Add a margin for retries: assume 5% interruption rate, 50% of interrupted jobs land on a worst-case 25% wasted compute. Effective overhead: 5% x 25% = 1.25%. Total spot cost: $48 x 1.0125 = $48.60. Saving still $111/month.
Scale this across a typical self-hosted CI runner pool with multiple instance families and the saving compounds. A team paying $800/month in self-hosted compute can typically reduce that to $250-300/month on a well-configured spot-first Karpenter setup, saving $500/month or $6,000/year. The setup cost is a few days of platform-engineering time. Payback measured in weeks.
When to keep workloads on on-demand
Three categories deserve on-demand. Release builds: a build that must complete before a release ceremony cannot tolerate retry latency. Pin these to on-demand or use a dedicated reserved-instance pool. Long-running integration tests (over 30 minutes): the probability of interruption rises with duration. A 60-minute test that interrupts at minute 50 wastes 50 minutes of compute, which often exceeds the spot saving. Jobs with non-idempotent side effects: deploy jobs that mutate production state, jobs that interact with paid third-party APIs, anything where re-running has cost beyond the compute. Run these on stable on-demand and accept the higher per-hour cost as insurance.
The hybrid pattern: a small on-demand pool for the high-stakes jobs, a larger spot pool for the bulk of PR-check workload. Most teams find 80-90% of CI minutes can safely live on spot, with the remaining 10-20% needing on-demand for reliability or speed reasons. The aggregate saving is still substantial.
Frequently Asked Questions
How much do AWS Spot instances cost?
AWS Spot pricing is dynamic and varies by instance family, region, and availability zone. Typical discounts in 2026: c5.xlarge spot $0.05/hour vs $0.17 on-demand (70% off). m5.large spot $0.029/hour vs $0.096 on-demand (70% off). c6g.large (Arm) spot $0.039/hour vs $0.068 on-demand (43% off). Compute-optimised x86 families consistently hit the highest spot discounts. Check current spot prices via the AWS Spot Instance Pricing page.

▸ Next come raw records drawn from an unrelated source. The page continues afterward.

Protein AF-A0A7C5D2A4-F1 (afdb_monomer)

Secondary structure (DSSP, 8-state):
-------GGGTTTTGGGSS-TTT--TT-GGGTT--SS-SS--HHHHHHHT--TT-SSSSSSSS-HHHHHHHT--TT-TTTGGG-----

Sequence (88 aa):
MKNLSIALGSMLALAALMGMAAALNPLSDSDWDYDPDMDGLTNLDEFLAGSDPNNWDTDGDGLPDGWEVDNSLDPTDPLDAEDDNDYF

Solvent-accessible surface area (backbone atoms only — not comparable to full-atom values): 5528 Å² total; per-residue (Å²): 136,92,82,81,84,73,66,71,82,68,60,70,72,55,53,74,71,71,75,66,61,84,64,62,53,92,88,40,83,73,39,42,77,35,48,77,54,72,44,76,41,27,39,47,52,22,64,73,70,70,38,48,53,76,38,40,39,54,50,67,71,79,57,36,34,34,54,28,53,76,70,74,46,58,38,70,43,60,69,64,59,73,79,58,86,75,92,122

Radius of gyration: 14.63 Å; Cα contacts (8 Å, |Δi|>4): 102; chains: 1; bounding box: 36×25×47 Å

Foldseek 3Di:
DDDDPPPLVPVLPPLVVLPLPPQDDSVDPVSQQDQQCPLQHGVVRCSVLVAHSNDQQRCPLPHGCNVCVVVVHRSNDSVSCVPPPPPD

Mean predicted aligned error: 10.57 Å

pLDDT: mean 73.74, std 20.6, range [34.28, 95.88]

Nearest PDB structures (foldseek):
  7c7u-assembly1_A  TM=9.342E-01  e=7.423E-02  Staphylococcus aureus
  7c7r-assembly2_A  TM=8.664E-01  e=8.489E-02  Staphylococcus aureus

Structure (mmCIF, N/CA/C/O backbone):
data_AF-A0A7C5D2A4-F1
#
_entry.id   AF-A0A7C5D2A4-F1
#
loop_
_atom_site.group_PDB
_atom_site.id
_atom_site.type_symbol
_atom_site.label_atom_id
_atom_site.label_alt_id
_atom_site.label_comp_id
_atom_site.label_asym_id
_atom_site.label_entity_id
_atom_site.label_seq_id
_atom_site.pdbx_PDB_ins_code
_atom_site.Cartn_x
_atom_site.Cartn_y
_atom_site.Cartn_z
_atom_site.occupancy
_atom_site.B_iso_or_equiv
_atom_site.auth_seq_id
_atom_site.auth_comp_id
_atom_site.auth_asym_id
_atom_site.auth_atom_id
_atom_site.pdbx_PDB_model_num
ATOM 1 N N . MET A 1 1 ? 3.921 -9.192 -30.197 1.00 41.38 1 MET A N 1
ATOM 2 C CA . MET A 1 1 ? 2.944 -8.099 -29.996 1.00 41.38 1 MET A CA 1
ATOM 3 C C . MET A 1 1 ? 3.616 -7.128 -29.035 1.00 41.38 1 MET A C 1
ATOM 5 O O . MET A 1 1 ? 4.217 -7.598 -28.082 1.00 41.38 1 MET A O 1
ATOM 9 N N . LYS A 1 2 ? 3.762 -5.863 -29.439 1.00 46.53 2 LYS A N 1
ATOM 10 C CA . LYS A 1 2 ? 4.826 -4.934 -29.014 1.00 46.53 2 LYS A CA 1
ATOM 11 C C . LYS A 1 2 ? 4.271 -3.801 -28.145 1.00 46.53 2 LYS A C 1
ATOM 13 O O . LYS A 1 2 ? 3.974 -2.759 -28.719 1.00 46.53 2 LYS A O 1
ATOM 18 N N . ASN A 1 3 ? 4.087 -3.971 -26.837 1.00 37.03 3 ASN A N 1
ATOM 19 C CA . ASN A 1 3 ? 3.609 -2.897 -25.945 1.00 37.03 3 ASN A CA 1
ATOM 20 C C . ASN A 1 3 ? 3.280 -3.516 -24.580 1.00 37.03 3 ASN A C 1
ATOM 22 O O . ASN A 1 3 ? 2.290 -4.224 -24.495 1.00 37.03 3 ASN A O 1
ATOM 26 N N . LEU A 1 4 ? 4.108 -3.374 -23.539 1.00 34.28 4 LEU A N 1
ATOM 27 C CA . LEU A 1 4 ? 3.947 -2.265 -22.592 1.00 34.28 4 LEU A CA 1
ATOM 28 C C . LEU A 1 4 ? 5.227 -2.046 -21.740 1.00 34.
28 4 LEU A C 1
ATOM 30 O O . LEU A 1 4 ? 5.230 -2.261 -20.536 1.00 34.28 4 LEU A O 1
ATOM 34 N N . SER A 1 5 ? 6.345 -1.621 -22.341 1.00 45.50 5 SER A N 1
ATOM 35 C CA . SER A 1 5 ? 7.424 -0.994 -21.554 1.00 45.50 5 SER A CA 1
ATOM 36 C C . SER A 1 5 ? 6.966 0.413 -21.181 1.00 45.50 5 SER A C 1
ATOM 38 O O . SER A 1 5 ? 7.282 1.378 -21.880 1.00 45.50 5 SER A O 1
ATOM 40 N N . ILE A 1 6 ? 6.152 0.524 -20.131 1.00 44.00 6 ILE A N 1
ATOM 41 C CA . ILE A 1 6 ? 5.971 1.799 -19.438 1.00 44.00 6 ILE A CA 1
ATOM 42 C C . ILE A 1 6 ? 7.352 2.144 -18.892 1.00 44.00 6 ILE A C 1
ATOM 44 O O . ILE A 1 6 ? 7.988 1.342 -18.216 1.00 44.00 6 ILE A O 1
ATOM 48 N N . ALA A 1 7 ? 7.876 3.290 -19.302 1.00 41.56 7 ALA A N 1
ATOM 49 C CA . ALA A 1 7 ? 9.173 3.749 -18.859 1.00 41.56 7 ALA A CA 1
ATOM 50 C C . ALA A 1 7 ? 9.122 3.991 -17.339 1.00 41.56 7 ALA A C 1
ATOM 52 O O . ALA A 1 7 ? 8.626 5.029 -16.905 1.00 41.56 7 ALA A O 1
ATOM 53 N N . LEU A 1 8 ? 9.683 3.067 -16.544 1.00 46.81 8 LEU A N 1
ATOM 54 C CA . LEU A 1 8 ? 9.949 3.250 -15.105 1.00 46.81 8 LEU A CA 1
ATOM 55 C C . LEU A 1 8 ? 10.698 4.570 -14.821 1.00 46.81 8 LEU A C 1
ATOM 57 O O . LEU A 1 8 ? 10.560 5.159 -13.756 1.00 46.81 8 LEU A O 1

What is spot interruption?
AWS reclaims spot capacity with 2 minutes notice when on-demand demand rises or spot pricing exceeds your bid. The instance is terminated regardless of running workload. For CI, an in-progress build is killed; the workflow vendor (GitHub, GitLab) detects the runner disconnect and retries the job on a different runner. Properly configured CI handles spot interruption with no developer-visible impact beyond a slightly slower wall-clock for the affected job.

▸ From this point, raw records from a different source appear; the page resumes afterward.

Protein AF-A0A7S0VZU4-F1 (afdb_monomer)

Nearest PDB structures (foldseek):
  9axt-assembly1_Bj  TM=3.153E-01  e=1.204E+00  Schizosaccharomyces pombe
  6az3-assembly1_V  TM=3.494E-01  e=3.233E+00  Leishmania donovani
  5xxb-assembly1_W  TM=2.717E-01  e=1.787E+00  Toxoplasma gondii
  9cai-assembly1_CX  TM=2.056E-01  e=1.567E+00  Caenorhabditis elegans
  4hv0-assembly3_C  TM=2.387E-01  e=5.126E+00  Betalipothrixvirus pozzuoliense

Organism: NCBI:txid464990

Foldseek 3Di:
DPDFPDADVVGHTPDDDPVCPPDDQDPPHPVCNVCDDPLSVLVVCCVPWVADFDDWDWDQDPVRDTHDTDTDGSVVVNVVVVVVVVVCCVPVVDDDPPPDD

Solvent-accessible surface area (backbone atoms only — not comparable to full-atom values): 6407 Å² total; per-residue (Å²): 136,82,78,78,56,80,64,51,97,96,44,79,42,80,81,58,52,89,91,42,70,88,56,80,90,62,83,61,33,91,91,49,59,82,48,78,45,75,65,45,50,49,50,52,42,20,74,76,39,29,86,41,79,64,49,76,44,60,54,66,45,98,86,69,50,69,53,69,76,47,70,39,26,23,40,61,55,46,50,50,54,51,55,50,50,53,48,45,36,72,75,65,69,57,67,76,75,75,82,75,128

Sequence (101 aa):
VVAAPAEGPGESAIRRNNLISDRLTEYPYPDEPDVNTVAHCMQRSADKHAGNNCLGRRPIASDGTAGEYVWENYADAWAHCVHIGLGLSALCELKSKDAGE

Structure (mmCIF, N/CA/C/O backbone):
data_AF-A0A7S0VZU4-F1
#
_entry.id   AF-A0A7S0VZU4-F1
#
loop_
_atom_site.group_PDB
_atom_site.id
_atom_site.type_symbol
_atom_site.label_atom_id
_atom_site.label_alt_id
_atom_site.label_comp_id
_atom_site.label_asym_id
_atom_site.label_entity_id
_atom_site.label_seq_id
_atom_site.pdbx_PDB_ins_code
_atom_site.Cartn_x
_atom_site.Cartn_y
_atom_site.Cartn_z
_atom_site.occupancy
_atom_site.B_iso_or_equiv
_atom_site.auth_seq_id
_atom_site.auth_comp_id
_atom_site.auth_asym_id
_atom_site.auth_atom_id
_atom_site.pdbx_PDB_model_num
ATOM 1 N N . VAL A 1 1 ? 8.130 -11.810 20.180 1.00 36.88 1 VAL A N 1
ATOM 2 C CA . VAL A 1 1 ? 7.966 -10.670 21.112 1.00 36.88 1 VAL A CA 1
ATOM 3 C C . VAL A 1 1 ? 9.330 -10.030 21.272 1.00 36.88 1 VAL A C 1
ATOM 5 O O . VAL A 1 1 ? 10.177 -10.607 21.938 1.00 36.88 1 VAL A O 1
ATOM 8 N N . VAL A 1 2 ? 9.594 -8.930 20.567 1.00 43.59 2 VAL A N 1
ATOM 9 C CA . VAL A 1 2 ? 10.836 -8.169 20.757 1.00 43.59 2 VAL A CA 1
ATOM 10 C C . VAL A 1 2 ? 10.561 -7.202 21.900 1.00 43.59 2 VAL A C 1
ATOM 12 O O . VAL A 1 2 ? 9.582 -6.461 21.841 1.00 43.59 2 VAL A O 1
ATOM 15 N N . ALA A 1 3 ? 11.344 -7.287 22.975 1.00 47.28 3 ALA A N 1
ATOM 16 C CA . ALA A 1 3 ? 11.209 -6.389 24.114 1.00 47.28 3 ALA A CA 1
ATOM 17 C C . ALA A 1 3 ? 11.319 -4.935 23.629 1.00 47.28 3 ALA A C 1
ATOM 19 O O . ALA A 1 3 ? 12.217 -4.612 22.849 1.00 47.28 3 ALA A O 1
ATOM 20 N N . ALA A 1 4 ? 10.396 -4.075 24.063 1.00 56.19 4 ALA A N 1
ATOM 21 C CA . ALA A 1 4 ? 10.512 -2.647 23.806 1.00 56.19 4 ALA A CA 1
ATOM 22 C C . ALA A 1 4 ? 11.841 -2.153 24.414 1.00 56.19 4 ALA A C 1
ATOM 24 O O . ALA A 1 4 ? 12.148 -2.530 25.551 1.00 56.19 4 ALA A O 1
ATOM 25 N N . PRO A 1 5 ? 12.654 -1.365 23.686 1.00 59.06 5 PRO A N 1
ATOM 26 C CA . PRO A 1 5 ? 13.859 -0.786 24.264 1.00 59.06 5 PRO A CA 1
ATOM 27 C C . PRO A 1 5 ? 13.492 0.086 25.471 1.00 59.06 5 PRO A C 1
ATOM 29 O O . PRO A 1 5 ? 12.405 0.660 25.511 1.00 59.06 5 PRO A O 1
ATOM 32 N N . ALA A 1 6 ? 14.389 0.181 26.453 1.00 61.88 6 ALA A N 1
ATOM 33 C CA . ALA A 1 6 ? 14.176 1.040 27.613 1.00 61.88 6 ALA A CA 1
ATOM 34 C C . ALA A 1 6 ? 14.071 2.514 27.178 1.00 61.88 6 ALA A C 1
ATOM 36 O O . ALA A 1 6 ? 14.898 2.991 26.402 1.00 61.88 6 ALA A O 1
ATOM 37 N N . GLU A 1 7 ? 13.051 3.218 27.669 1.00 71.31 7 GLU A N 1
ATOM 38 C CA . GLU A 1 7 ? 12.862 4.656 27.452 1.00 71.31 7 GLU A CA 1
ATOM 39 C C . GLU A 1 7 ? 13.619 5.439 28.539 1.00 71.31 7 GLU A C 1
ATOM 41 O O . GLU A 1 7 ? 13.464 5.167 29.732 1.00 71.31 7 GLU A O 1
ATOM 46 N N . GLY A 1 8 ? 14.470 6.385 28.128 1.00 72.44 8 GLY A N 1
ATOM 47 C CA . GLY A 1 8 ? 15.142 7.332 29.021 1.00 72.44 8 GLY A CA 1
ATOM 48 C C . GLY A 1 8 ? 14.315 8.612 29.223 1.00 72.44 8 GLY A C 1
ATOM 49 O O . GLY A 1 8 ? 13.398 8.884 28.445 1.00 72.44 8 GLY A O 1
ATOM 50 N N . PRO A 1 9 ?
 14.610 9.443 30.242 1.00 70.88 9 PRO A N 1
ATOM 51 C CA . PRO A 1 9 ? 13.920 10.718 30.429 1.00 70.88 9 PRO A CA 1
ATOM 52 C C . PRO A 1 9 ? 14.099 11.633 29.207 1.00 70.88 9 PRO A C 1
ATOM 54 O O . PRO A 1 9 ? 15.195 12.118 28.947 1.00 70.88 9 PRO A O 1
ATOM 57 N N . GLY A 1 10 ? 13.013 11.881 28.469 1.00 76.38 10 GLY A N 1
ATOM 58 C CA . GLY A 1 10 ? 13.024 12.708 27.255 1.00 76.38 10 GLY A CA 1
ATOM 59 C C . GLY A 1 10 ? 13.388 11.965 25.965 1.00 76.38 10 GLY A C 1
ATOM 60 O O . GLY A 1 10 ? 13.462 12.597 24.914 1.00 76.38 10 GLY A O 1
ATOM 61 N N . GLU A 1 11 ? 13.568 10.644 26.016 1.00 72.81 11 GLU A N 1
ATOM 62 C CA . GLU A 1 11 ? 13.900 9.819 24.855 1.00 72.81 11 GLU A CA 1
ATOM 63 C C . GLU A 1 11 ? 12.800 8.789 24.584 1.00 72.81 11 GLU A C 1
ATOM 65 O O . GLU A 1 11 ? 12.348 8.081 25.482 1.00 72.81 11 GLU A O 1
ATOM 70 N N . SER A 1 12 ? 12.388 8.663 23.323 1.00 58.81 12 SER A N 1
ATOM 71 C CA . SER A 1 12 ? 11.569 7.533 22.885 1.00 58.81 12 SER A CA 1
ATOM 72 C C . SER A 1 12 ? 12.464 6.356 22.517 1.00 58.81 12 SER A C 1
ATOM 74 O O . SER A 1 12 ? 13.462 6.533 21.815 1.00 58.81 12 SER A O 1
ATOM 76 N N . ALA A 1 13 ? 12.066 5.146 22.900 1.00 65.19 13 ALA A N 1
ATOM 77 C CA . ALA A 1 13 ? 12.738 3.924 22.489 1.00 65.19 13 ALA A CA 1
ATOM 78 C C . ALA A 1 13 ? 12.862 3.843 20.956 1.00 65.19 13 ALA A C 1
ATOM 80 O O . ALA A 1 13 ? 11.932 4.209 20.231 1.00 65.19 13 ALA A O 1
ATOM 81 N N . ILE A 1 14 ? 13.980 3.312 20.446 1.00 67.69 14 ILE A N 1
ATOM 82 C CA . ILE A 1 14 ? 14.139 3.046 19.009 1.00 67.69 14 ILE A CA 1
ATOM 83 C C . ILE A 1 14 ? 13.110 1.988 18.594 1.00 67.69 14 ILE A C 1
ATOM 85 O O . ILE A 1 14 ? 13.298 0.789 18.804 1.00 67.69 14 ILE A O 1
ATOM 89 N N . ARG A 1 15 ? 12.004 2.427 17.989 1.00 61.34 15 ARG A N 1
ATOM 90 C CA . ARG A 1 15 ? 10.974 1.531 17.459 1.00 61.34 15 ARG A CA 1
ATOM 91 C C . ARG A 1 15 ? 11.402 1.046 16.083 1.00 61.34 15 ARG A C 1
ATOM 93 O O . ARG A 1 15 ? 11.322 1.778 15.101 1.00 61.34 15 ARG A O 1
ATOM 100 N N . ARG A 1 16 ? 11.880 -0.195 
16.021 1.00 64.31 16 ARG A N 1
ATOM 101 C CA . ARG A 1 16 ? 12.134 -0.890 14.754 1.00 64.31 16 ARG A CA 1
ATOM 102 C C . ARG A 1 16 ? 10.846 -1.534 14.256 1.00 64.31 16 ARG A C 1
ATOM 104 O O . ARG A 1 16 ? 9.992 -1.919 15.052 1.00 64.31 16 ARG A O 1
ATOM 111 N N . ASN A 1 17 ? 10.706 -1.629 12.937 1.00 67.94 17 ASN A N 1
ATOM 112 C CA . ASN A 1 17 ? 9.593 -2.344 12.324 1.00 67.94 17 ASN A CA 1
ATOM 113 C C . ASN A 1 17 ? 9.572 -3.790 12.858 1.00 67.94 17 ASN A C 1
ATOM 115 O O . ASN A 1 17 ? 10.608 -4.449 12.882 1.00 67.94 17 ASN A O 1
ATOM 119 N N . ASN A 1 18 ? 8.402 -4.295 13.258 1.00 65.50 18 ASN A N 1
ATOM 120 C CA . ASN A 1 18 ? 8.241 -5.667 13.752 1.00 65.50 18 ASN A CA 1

What is the typical spot interruption rate?
AWS publishes spot interruption rates per instance family per region in the Spot Instance Advisor. Common families in 2026: c5/c6i x86 compute typically 5-10% interruption rate per month, m5/m6i general-purpose 3-7%, c7g Graviton (Arm) 2-5%, larger instances higher rates than smaller. Use the Advisor when choosing CI runner instance types: pick families with under 10% rate and your CI experience is minimally affected.
What CI jobs should not run on spot?
Three categories. Release builds with deadlines: a job that must complete before a release ceremony cannot tolerate a 10-minute restart on spot interruption. Long-running integration tests (over 30 minutes): the probability of interruption rises with duration, and a 60-minute test that interrupts at minute 50 wastes a lot of compute. Jobs with non-idempotent side effects: anything that mutates external state and cannot safely re-run from scratch. Run these on on-demand or stable spot instance types only.
Do GCP and Azure offer spot equivalents?
Yes. GCP Preemptible VMs and Spot VMs (Spot is the newer, less-restrictive variant) offer 60-91% discounts. GCP Preemptible has a 24-hour maximum runtime; GCP Spot has no time limit. Azure Spot VMs offer up to 90% discounts with eviction notice times that vary. The cost economics are similar to AWS Spot; the integration patterns are similar (configure your Kubernetes node pools to prefer spot, fall back to on-demand on capacity exhaustion).